[DATASET ENTRIES Boundary: Start]

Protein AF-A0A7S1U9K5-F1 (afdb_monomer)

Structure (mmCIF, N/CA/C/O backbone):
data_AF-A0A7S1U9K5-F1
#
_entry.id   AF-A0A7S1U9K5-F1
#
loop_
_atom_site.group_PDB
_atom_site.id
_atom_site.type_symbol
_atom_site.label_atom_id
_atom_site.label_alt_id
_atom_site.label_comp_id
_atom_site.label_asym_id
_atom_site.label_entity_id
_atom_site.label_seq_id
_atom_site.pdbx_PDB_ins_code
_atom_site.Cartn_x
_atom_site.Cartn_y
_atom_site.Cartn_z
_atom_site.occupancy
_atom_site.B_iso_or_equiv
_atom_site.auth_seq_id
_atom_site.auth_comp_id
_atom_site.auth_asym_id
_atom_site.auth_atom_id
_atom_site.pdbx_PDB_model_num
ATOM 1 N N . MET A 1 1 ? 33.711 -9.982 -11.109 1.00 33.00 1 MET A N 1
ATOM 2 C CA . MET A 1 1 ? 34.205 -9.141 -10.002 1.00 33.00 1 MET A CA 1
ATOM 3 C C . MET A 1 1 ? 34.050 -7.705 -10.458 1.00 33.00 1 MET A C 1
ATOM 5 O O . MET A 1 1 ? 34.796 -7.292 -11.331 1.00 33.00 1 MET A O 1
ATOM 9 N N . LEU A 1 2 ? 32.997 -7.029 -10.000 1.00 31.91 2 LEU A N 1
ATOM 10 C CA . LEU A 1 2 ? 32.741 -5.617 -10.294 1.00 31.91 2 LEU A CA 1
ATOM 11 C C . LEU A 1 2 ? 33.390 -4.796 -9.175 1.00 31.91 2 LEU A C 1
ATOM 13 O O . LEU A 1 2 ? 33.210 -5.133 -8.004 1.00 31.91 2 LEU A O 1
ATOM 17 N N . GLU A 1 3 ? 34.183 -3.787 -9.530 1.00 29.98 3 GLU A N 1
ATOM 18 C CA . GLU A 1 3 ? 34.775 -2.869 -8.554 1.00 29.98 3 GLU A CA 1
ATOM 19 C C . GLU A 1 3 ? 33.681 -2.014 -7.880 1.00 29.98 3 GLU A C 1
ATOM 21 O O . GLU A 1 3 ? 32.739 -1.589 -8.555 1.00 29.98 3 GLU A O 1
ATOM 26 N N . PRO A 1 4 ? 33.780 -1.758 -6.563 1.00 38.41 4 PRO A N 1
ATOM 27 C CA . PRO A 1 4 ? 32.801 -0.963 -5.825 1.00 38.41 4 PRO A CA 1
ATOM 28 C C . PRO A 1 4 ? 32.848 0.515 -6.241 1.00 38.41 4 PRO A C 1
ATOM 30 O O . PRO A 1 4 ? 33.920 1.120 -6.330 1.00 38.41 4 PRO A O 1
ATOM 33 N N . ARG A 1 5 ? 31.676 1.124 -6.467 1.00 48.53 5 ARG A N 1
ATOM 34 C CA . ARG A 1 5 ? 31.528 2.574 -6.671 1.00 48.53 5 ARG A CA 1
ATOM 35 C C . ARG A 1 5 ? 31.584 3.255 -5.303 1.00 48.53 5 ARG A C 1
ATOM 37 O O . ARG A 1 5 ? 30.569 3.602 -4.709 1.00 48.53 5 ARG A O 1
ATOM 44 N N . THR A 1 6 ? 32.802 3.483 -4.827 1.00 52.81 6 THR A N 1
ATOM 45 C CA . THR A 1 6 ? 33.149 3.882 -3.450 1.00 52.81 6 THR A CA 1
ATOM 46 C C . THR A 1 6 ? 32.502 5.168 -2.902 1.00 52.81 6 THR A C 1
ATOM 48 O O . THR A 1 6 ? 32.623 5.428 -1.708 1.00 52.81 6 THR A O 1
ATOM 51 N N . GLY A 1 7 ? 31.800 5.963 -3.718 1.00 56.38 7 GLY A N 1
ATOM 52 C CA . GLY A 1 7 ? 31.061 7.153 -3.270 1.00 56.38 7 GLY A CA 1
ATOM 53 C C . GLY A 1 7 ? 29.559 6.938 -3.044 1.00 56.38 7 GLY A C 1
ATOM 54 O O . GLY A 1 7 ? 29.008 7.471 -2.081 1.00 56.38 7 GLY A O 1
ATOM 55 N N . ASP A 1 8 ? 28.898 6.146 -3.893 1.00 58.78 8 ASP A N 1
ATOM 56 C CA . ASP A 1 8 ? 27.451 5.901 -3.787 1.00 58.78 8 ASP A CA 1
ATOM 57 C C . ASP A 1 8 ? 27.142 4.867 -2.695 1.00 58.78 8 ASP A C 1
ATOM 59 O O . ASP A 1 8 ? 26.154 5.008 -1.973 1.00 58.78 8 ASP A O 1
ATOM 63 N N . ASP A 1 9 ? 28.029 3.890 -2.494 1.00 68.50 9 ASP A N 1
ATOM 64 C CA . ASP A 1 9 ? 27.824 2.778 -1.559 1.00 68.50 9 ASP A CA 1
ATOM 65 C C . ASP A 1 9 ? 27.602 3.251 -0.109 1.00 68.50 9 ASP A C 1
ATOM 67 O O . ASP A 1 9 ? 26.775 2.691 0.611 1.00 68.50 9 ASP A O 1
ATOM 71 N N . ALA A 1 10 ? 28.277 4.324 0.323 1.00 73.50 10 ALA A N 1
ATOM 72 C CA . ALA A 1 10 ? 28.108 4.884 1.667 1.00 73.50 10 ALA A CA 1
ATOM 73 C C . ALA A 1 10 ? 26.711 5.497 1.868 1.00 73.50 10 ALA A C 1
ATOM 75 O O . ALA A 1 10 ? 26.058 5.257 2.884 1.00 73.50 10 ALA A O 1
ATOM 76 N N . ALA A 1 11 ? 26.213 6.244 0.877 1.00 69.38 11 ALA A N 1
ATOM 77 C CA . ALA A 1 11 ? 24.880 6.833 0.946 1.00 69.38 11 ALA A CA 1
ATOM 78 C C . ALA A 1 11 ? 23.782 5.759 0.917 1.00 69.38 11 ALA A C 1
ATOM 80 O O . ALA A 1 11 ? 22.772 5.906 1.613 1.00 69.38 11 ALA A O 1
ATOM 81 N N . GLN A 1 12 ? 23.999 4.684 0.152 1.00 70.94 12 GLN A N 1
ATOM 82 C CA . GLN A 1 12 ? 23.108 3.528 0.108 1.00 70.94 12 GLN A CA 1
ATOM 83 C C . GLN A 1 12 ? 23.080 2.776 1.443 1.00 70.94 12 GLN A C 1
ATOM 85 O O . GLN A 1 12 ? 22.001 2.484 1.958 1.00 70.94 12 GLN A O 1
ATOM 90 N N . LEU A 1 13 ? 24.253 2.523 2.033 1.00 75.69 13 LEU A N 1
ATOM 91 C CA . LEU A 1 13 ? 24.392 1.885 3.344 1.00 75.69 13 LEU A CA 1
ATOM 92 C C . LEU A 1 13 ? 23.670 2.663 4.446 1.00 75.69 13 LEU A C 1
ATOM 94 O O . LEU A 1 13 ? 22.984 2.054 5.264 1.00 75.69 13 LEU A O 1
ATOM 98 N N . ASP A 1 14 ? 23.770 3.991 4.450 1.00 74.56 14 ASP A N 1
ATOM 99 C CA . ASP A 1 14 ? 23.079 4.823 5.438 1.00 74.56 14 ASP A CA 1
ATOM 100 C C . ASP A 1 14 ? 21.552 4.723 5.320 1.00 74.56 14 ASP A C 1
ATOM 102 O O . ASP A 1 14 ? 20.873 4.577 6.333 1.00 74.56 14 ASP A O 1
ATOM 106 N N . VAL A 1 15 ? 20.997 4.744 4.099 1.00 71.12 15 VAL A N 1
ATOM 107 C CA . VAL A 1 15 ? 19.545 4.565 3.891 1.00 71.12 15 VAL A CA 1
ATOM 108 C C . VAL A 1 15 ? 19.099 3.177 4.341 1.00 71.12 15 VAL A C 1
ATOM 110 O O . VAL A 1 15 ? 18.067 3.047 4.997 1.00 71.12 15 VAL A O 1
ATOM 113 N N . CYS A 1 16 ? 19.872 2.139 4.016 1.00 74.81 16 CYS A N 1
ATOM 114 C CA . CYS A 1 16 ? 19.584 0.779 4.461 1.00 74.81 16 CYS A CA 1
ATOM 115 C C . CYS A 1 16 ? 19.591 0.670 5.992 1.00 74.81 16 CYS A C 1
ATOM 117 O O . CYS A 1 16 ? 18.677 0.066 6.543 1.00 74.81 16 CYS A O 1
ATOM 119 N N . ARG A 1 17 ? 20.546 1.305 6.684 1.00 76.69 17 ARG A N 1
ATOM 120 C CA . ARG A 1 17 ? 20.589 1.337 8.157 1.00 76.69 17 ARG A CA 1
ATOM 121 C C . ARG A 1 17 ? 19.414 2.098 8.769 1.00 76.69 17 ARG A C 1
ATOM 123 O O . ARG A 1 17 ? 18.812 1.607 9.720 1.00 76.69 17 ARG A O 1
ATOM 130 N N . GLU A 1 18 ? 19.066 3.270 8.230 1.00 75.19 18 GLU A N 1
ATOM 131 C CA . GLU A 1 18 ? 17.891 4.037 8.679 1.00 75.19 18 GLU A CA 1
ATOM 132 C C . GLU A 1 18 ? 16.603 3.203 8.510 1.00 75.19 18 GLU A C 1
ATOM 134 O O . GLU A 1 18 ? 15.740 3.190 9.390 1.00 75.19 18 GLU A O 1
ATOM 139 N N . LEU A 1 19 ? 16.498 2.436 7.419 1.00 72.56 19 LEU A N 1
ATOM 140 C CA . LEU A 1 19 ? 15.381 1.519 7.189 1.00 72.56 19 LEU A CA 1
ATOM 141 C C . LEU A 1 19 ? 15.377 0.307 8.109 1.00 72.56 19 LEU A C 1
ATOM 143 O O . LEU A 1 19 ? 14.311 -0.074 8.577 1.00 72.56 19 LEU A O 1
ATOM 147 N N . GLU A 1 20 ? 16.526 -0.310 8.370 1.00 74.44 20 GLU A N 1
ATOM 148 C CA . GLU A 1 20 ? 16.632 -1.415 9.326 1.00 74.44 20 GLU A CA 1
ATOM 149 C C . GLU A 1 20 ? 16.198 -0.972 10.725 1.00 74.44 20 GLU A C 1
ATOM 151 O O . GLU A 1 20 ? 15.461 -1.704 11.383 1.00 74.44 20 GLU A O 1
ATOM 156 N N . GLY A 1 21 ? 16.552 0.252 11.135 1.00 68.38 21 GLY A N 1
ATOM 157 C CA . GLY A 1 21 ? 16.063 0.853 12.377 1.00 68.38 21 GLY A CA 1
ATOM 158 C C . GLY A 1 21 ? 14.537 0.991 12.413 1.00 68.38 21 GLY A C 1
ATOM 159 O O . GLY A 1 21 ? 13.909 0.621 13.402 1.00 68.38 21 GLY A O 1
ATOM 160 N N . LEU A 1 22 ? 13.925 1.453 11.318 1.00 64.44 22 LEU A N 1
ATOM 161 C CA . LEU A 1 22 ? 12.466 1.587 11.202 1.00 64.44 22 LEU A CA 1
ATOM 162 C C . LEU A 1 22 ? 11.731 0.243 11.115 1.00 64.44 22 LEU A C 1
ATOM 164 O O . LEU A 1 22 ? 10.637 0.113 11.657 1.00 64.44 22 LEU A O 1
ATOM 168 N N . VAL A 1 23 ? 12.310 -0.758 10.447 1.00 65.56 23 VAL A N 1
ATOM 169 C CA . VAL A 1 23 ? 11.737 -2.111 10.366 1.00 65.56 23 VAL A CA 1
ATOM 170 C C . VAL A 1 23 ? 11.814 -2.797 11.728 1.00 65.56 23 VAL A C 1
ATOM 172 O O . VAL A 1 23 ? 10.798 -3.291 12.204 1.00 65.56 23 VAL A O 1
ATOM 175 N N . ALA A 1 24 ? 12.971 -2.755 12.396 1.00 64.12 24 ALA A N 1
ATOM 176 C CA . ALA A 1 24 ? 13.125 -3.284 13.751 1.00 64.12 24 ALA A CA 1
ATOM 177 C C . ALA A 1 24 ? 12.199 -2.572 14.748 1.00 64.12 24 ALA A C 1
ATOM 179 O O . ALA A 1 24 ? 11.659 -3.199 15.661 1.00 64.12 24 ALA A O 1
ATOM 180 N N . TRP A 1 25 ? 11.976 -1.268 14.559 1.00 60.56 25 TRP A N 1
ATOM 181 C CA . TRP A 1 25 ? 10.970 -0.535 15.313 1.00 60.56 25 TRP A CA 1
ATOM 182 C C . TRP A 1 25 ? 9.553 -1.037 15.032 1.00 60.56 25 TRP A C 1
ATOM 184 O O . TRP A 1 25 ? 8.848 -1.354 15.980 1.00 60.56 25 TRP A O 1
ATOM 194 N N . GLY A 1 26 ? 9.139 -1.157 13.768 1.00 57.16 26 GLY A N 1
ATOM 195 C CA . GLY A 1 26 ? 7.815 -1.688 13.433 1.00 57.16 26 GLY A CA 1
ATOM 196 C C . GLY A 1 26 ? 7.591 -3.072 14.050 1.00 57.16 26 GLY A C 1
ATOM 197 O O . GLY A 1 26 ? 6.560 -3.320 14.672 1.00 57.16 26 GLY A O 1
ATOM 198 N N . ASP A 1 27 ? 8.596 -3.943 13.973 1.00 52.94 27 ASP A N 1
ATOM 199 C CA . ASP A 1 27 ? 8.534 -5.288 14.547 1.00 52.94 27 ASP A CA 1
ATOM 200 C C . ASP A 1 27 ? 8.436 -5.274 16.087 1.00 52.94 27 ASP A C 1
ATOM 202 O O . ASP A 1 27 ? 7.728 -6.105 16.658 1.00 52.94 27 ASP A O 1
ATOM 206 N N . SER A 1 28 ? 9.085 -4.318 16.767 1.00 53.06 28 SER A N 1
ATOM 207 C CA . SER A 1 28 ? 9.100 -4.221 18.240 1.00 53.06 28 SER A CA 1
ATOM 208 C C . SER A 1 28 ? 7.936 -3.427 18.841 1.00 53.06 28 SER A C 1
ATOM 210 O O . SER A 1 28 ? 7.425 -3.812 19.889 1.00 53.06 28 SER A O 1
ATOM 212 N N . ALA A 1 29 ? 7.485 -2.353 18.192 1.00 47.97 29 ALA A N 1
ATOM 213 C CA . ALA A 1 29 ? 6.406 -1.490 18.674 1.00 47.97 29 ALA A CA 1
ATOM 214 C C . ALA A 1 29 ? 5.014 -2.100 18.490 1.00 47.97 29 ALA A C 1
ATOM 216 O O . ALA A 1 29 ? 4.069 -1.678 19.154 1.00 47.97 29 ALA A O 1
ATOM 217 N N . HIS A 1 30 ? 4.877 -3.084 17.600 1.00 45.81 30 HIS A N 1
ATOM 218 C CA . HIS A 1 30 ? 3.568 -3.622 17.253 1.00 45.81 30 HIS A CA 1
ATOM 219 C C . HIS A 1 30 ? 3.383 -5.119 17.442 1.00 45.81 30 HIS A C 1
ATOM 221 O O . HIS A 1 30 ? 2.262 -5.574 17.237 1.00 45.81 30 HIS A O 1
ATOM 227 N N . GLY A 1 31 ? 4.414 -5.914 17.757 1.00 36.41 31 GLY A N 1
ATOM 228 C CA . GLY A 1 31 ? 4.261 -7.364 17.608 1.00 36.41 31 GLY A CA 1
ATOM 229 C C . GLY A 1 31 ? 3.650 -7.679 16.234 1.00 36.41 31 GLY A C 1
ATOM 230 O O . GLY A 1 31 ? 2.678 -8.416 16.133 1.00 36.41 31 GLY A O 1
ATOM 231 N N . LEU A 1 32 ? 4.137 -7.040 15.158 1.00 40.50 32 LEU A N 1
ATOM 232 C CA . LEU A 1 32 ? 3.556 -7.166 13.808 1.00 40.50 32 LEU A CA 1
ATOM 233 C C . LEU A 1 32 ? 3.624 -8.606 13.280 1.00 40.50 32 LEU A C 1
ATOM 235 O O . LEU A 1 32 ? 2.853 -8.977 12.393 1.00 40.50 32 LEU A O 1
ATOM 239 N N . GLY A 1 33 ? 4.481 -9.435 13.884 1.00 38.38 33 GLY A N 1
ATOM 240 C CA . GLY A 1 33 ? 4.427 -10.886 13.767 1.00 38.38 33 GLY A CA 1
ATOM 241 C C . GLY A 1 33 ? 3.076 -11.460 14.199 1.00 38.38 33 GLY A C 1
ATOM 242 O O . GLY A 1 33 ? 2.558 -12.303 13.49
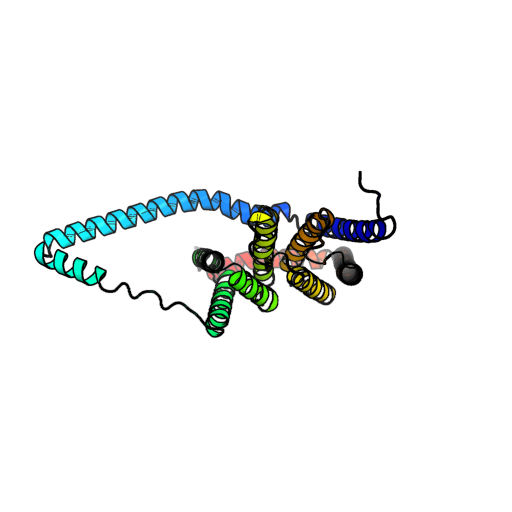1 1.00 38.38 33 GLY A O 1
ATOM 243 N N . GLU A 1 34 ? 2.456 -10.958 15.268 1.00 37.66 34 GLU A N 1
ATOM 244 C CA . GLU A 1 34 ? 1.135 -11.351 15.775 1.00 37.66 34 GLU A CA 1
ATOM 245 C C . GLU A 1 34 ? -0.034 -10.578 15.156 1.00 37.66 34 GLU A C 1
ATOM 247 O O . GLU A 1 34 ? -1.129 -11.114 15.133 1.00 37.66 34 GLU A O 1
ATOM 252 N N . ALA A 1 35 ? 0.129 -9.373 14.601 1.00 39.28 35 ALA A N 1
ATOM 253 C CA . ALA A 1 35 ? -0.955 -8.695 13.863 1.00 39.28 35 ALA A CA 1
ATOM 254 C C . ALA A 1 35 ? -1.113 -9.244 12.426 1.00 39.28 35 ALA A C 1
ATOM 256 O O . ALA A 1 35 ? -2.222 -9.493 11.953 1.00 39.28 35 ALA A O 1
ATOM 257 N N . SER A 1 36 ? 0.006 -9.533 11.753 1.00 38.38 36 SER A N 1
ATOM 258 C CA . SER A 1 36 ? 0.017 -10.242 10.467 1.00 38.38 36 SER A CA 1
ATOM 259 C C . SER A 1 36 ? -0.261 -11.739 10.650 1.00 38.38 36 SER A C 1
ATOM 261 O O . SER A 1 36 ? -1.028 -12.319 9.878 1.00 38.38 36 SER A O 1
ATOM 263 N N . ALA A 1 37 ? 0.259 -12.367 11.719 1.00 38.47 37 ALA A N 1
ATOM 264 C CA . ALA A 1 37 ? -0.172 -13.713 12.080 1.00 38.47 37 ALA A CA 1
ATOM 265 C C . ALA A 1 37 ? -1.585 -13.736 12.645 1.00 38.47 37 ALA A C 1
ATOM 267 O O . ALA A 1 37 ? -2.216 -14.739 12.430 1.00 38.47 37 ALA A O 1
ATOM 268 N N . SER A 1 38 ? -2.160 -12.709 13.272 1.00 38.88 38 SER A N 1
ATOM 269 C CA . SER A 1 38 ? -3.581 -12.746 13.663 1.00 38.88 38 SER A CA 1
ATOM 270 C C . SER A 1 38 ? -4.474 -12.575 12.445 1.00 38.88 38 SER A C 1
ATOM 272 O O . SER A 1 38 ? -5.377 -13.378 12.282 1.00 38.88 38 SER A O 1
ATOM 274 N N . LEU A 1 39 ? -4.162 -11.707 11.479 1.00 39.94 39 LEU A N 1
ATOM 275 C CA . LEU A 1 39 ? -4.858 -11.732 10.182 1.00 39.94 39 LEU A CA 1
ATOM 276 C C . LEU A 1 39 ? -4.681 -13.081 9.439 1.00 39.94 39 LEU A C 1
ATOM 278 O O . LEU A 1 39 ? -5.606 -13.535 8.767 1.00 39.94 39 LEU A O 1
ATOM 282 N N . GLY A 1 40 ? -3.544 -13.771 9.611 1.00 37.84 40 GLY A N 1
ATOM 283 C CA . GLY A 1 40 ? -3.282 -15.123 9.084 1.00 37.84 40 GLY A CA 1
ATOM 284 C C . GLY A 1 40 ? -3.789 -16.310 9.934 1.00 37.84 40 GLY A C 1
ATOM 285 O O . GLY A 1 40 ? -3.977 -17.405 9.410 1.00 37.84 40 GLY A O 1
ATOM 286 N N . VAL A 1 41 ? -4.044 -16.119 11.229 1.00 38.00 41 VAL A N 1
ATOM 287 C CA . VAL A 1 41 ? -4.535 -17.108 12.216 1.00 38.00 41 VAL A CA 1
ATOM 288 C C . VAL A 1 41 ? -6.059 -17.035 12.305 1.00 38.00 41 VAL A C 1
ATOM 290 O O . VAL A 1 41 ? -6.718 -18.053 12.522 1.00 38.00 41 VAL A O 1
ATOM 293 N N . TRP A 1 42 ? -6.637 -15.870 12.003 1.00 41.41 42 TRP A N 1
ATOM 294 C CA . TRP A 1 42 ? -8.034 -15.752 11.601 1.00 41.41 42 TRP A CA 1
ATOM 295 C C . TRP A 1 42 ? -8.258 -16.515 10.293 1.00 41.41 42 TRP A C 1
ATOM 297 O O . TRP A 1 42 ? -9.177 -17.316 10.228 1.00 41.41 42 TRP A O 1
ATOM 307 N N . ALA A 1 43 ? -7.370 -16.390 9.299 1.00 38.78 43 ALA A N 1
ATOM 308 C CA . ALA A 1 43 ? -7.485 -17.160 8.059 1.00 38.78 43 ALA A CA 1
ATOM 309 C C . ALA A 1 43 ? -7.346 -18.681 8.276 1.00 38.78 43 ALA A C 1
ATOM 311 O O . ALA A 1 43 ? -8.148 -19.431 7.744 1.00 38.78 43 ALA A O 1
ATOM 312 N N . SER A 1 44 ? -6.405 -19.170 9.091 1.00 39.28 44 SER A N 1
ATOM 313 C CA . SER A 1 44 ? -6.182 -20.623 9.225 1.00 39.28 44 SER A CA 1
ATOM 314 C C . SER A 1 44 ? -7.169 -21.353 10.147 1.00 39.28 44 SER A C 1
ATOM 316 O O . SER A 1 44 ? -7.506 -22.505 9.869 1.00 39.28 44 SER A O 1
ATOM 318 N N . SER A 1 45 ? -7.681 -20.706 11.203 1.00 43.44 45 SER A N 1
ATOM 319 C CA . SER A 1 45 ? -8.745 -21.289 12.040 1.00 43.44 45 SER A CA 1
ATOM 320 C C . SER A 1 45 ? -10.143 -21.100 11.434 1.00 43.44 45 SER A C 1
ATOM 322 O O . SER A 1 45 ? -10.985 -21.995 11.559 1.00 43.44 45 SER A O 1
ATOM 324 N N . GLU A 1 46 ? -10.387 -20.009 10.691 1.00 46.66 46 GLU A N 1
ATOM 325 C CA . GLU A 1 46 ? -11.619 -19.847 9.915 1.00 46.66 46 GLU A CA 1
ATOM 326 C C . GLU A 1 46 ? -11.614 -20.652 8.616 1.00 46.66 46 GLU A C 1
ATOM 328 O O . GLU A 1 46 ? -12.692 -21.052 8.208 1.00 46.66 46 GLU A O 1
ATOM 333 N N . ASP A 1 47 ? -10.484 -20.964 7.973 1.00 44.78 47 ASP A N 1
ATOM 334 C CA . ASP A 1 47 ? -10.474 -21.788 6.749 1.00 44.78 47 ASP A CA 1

[DATASET ENTRIES Boundary: End]

## [PROBLEM TO SOLVE]
Please output exactly the lines between the one holding "ATOM 30 O O" and the one holding "ATOM 52 C CA" in the records above, inclusive, and nothing more.

## [YOUR SOLUTION]
ATOM 30 O O . PRO A 1 4 ? 33.920 1.120 -6.330 1.00 38.41 4 PRO A O 1
ATOM 33 N N . ARG A 1 5 ? 31.676 1.124 -6.467 1.00 48.53 5 ARG A N 1
ATOM 34 C CA . ARG A 1 5 ? 31.528 2.574 -6.671 1.00 48.53 5 ARG A CA 1
ATOM 35 C C . ARG A 1 5 ? 31.584 3.255 -5.303 1.00 48.53 5 ARG A C 1
ATOM 37 O O . ARG A 1 5 ? 30.569 3.602 -4.709 1.00 48.53 5 ARG A O 1
ATOM 44 N N . THR A 1 6 ? 32.802 3.483 -4.827 1.00 52.81 6 THR A N 1
ATOM 45 C CA . THR A 1 6 ? 33.149 3.882 -3.450 1.00 52.81 6 THR A CA 1
ATOM 46 C C . THR A 1 6 ? 32.502 5.168 -2.902 1.00 52.81 6 THR A C 1
ATOM 48 O O . THR A 1 6 ? 32.623 5.428 -1.708 1.00 52.81 6 THR A O 1
ATOM 51 N N . GLY A 1 7 ? 31.800 5.963 -3.718 1.00 56.38 7 GLY A N 1
ATOM 52 C CA . GLY A 1 7 ? 31.061 7.153 -3.270 1.00 56.38 7 GLY A CA 1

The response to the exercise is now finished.